Start of Data supplied

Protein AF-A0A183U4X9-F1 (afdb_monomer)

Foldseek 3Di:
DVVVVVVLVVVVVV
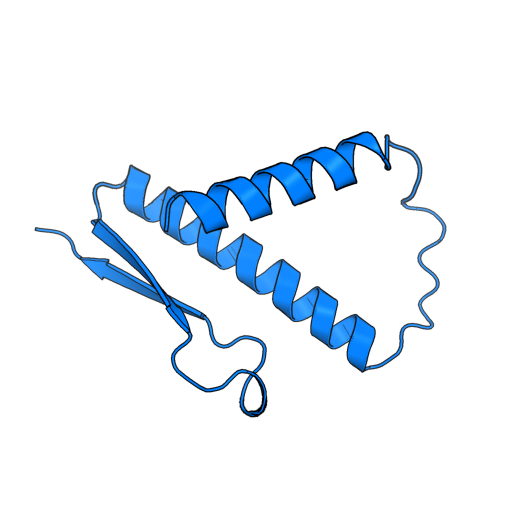VCVVDPDDPPPDPPPPDDPVRVLVVVLVVLVVVVVVVQVVLVVVVWDKDKDQPDDCVVPVSRIDIDTDDD

Solvent-accessible surface area (backbone atoms only — not comparable to full-atom values): 5188 Å² total; per-residue (Å²): 112,75,63,59,59,49,55,51,50,54,52,50,54,53,51,52,72,74,55,69,90,74,75,85,86,71,78,73,83,84,62,52,70,68,58,52,51,52,49,51,34,52,54,49,51,53,51,53,51,53,52,42,54,53,44,37,76,74,66,30,52,61,49,79,42,73,82,63,58,57,94,81,42,70,75,40,72,43,80,51,71,48,71,134

InterPro domains:
  IPR007871 Methyltransferase TRM13 [PF05206] (15-80)

Nearest PDB structures (foldseek):
  8v1y-assembly1_D  TM=3.775E-01  e=6.222E+00  Escherichia coli

Sequence (84 aa):
MRILAEEIKQTFLKTEAANGADMVENVSWNWTREQKENLGCQAKALLEIGRAEYLHSLGYTVNVYRYVDFSLSPENLLIVGTKN

Secondary structure (DSSP, 8-state):
-HHHHHHHHHHHHHHHHHS-S--SS---S---HHHHHHHHHHHHHHHHHHHHHHHHHTT-EEEEEE-S-TTT-TT-EEEEEE--

pLDDT: mean 78.8, std 16.37, range [44.12, 97.88]

Mean predicted aligned error: 11.9 Å

Organism: Toxocara canis (NCBI:txid6265)

Structure (mmCIF, N/CA/C/O backbone):
data_AF-A0A183U4X9-F1
#
_entry.id   AF-A0A183U4X9-F1
#
loop_
_atom_site.group_PDB
_atom_site.id
_atom_site.type_symbol
_atom_site.label_atom_id
_atom_site.label_alt_id
_atom_site.label_comp_id
_atom_site.label_asym_id
_atom_site.label_entity_id
_atom_site.label_seq_id
_atom_site.pdbx_PDB_ins_code
_atom_site.Cartn_x
_atom_site.Cartn_y
_atom_site.Cartn_z
_atom_site.occupancy
_atom_site.B_iso_or_equiv
_atom_site.auth_seq_id
_atom_site.auth_comp_id
_atom_site.auth_asym_id
_atom_site.auth_atom_id
_atom_site.pdbx_PDB_model_num
ATOM 1 N N . MET A 1 1 ? 0.568 -13.457 7.256 1.00 50.22 1 MET A N 1
ATOM 2 C CA . MET A 1 1 ? 0.738 -11.985 7.250 1.00 50.22 1 MET A CA 1
ATOM 3 C C . MET A 1 1 ? 2.053 -11.526 7.886 1.00 50.22 1 MET A C 1
ATOM 5 O O . MET A 1 1 ? 2.767 -10.793 7.223 1.00 50.22 1 MET A O 1
ATOM 9 N N . ARG A 1 2 ? 2.440 -12.010 9.085 1.00 44.12 2 ARG A N 1
ATOM 10 C CA . ARG A 1 2 ? 3.759 -11.728 9.716 1.00 44.12 2 ARG A CA 1
ATOM 11 C C . ARG A 1 2 ? 4.977 -12.003 8.819 1.00 44.12 2 ARG A C 1
ATOM 13 O O . ARG A 1 2 ? 5.952 -11.273 8.883 1.00 44.12 2 ARG A O 1
ATOM 20 N N . ILE A 1 3 ? 4.888 -13.037 7.984 1
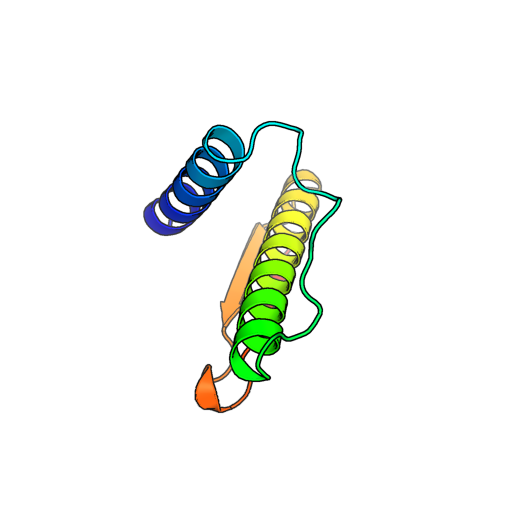.00 50.47 3 ILE A N 1
ATOM 21 C CA . ILE A 1 3 ? 5.980 -13.480 7.106 1.00 50.47 3 ILE A CA 1
ATOM 22 C C . ILE A 1 3 ? 6.270 -12.444 6.004 1.00 50.47 3 ILE A C 1
ATOM 24 O O . ILE A 1 3 ? 7.423 -12.097 5.796 1.00 50.47 3 ILE A O 1
ATOM 28 N N . LEU A 1 4 ? 5.234 -11.855 5.395 1.00 55.22 4 LEU A N 1
ATOM 29 C CA . LEU A 1 4 ? 5.391 -10.908 4.283 1.00 55.22 4 LEU A CA 1
ATOM 30 C C . LEU A 1 4 ? 6.004 -9.569 4.731 1.00 55.22 4 LEU A C 1
ATOM 32 O O . LEU A 1 4 ? 6.835 -8.992 4.038 1.00 55.22 4 LEU A O 1
ATOM 36 N N . ALA A 1 5 ? 5.606 -9.082 5.910 1.00 51.78 5 ALA A N 1
ATOM 37 C CA . ALA A 1 5 ? 6.165 -7.859 6.485 1.00 51.78 5 ALA A CA 1
ATOM 38 C C . ALA A 1 5 ? 7.650 -8.034 6.844 1.00 51.78 5 ALA A C 1
ATOM 40 O O . ALA A 1 5 ? 8.456 -7.137 6.602 1.00 51.78 5 ALA A O 1
ATOM 41 N N . GLU A 1 6 ? 8.018 -9.208 7.366 1.00 61.88 6 GLU A N 1
ATOM 42 C CA . GLU A 1 6 ? 9.409 -9.527 7.678 1.00 61.88 6 GLU A CA 1
ATOM 43 C C . GLU A 1 6 ? 10.243 -9.692 6.399 1.00 61.88 6 GLU A C 1
ATOM 45 O O . GLU A 1 6 ? 11.333 -9.143 6.308 1.00 61.88 6 GLU A O 1
ATOM 50 N N . GLU A 1 7 ? 9.716 -10.343 5.360 1.00 66.25 7 GLU A N 1
ATOM 51 C CA . GLU A 1 7 ? 10.388 -10.476 4.058 1.00 66.25 7 GLU A CA 1
ATOM 52 C C . GLU A 1 7 ? 10.667 -9.116 3.399 1.00 66.25 7 GLU A C 1
ATOM 54 O O . GLU A 1 7 ? 11.771 -8.880 2.900 1.00 66.25 7 GLU A O 1
ATOM 59 N N . ILE A 1 8 ? 9.705 -8.188 3.451 1.00 65.31 8 ILE A N 1
ATOM 60 C CA . ILE A 1 8 ? 9.865 -6.823 2.926 1.00 65.31 8 ILE A CA 1
ATOM 61 C C . ILE A 1 8 ? 10.913 -6.056 3.740 1.00 65.31 8 ILE A C 1
ATOM 63 O O . ILE A 1 8 ? 11.799 -5.423 3.164 1.00 65.31 8 ILE A O 1
ATOM 67 N N . LYS A 1 9 ? 10.870 -6.161 5.072 1.00 68.88 9 LYS A N 1
ATOM 68 C CA . LYS A 1 9 ? 11.839 -5.520 5.970 1.00 68.88 9 LYS A CA 1
ATOM 69 C C . LYS A 1 9 ? 13.261 -6.035 5.742 1.00 68.88 9 LYS A C 1
ATOM 71 O O . LYS A 1 9 ? 14.196 -5.242 5.660 1.00 68.88 9 LYS A O 1
ATOM 76 N N . GLN A 1 10 ? 13.431 -7.345 5.586 1.00 69.44 10 GLN A N 1
ATOM 77 C CA . GLN A 1 10 ? 14.731 -7.958 5.302 1.00 69.44 10 GLN A CA 1
ATOM 78 C C . GLN A 1 10 ? 15.256 -7.577 3.913 1.00 69.44 10 GLN A C 1
ATOM 80 O O . GLN A 1 10 ? 16.457 -7.371 3.741 1.00 69.44 10 GLN A O 1
ATOM 85 N N . THR A 1 11 ? 14.370 -7.436 2.927 1.00 70.12 11 THR A N 1
ATOM 86 C CA . THR A 1 11 ? 14.733 -6.956 1.585 1.00 70.12 11 THR A CA 1
ATOM 87 C C . THR A 1 11 ? 15.203 -5.501 1.627 1.00 70.12 11 THR A C 1
ATOM 89 O O . THR A 1 11 ? 16.219 -5.165 1.019 1.00 70.12 11 THR A O 1
ATOM 92 N N . PHE A 1 12 ? 14.528 -4.652 2.406 1.00 66.69 12 PHE A N 1
ATOM 93 C CA . PHE A 1 12 ? 14.915 -3.256 2.609 1.00 66.69 12 PHE A CA 1
ATOM 94 C C . PHE A 1 12 ? 16.285 -3.132 3.295 1.00 66.69 12 PHE A C 1
ATOM 96 O O . PHE A 1 12 ? 17.180 -2.483 2.761 1.00 66.69 12 PHE A O 1
ATOM 103 N N . LEU A 1 13 ? 16.497 -3.841 4.410 1.00 66.81 13 LEU A N 1
ATOM 104 C CA . LEU A 1 13 ? 17.763 -3.811 5.156 1.00 66.81 13 LEU A CA 1
ATOM 105 C C . LEU A 1 13 ? 18.954 -4.320 4.331 1.00 66.81 13 LEU A C 1
ATOM 107 O O . LEU A 1 13 ? 20.045 -3.761 4.414 1.00 66.81 13 LEU A O 1
ATOM 111 N N . LYS A 1 14 ? 18.755 -5.351 3.500 1.00 67.38 14 LYS A N 1
ATOM 112 C CA . LYS A 1 14 ? 19.792 -5.825 2.567 1.00 67.38 14 LYS A CA 1
ATOM 113 C C . LYS A 1 14 ? 20.114 -4.799 1.482 1.00 67.38 14 LYS A C 1
ATOM 115 O O . LYS A 1 14 ? 21.270 -4.689 1.088 1.00 67.38 14 LYS A O 1
ATOM 120 N N . THR A 1 15 ? 19.110 -4.061 1.013 1.00 61.00 15 THR A N 1
ATOM 121 C CA . THR A 1 15 ? 19.278 -3.034 -0.025 1.00 61.00 15 THR A CA 1
ATOM 122 C C . THR A 1 15 ? 20.014 -1.809 0.521 1.00 61.00 15 THR A C 1
ATOM 124 O O . THR A 1 15 ? 20.891 -1.284 -0.156 1.00 61.00 15 THR A O 1
ATOM 127 N N . GLU A 1 16 ? 19.744 -1.393 1.762 1.00 61.06 16 GLU A N 1
ATOM 128 C CA . GLU A 1 16 ? 20.497 -0.309 2.411 1.00 61.06 16 GLU A CA 1
ATOM 129 C C . GLU A 1 16 ? 21.936 -0.710 2.756 1.00 61.06 16 GLU A C 1
ATOM 131 O O . GLU A 1 16 ? 22.860 0.062 2.511 1.00 61.06 16 GLU A O 1
ATOM 136 N N . ALA A 1 17 ? 22.153 -1.932 3.258 1.00 59.91 17 ALA A N 1
ATOM 137 C CA . ALA A 1 17 ? 23.494 -2.422 3.584 1.00 59.91 17 ALA A CA 1
ATOM 138 C C . ALA A 1 17 ? 24.398 -2.575 2.345 1.00 59.91 17 ALA A C 1
ATOM 140 O O . ALA A 1 17 ? 25.617 -2.466 2.461 1.00 59.91 17 ALA A O 1
ATOM 141 N N . ALA A 1 18 ? 23.814 -2.820 1.168 1.00 59.06 18 ALA A N 1
ATOM 142 C CA . ALA A 1 18 ? 24.545 -2.913 -0.094 1.00 59.06 18 ALA A CA 1
ATOM 143 C C . ALA A 1 18 ? 24.877 -1.542 -0.714 1.00 59.06 18 ALA A C 1
ATOM 145 O O . ALA A 1 18 ? 25.849 -1.437 -1.458 1.00 59.06 18 ALA A O 1
ATOM 146 N N . ASN A 1 19 ? 24.105 -0.496 -0.399 1.00 56.81 19 ASN A N 1
ATOM 147 C CA . ASN A 1 19 ? 24.116 0.776 -1.130 1.00 56.81 19 ASN A CA 1
ATOM 148 C C . ASN A 1 19 ? 24.536 1.964 -0.251 1.00 56.81 19 ASN A C 1
ATOM 150 O O . ASN A 1 19 ? 24.004 3.065 -0.393 1.00 56.81 19 ASN A O 1
ATOM 154 N N . GLY A 1 20 ? 25.478 1.736 0.668 1.00 49.56 20 GLY A N 1
ATOM 155 C CA . GLY A 1 20 ? 26.027 2.764 1.548 1.00 49.56 20 GLY A CA 1
ATOM 156 C C . GLY A 1 20 ? 26.397 4.054 0.803 1.00 49.56 20 GLY A C 1
ATOM 157 O O . GLY A 1 20 ? 27.333 4.079 0.014 1.00 49.56 20 GLY A O 1
ATOM 158 N N . ALA A 1 21 ? 25.632 5.107 1.096 1.00 52.72 21 ALA A N 1
ATOM 159 C CA . ALA A 1 21 ? 25.929 6.541 1.023 1.00 52.72 21 ALA A CA 1
ATOM 160 C C . ALA A 1 21 ? 26.410 7.214 -0.288 1.00 52.72 21 ALA A C 1
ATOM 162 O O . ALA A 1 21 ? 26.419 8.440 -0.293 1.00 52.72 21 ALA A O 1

End of Data supplied

Task →
Reproduce verbatim only the segment of the listing bounded by the line containing "ATOM 124 O O" and the line containing "ATOM 138 C C", with both boundary lines included.

Solution to the problem →
ATOM 124 O O . THR A 1 15 ? 20.891 -1.284 -0.156 1.00 61.00 15 THR A O 1
ATOM 127 N N . GLU A 1 16 ? 19.744 -1.393 1.762 1.00 61.06 16 GLU A N 1
ATOM 128 C CA . GLU A 1 16 ? 20.497 -0.309 2.411 1.00 61.06 16 GLU A CA 1
ATOM 129 C C . GLU A 1 16 ? 21.936 -0.710 2.756 1.00 61.06 16 GLU A C 1
ATOM 131 O O . GLU A 1 16 ? 22.860 0.062 2.511 1.00 61.06 16 GLU A O 1
ATOM 136 N N . ALA A 1 17 ? 22.153 -1.932 3.258 1.00 59.91 17 ALA A N 1
ATOM 137 C CA . ALA A 1 17 ? 23.494 -2.422 3.584 1.00 59.91 17 ALA A CA 1
ATOM 138 C C . ALA A 1 17 ? 24.398 -2.575 2.345 1.00 59.91 17 ALA A C 1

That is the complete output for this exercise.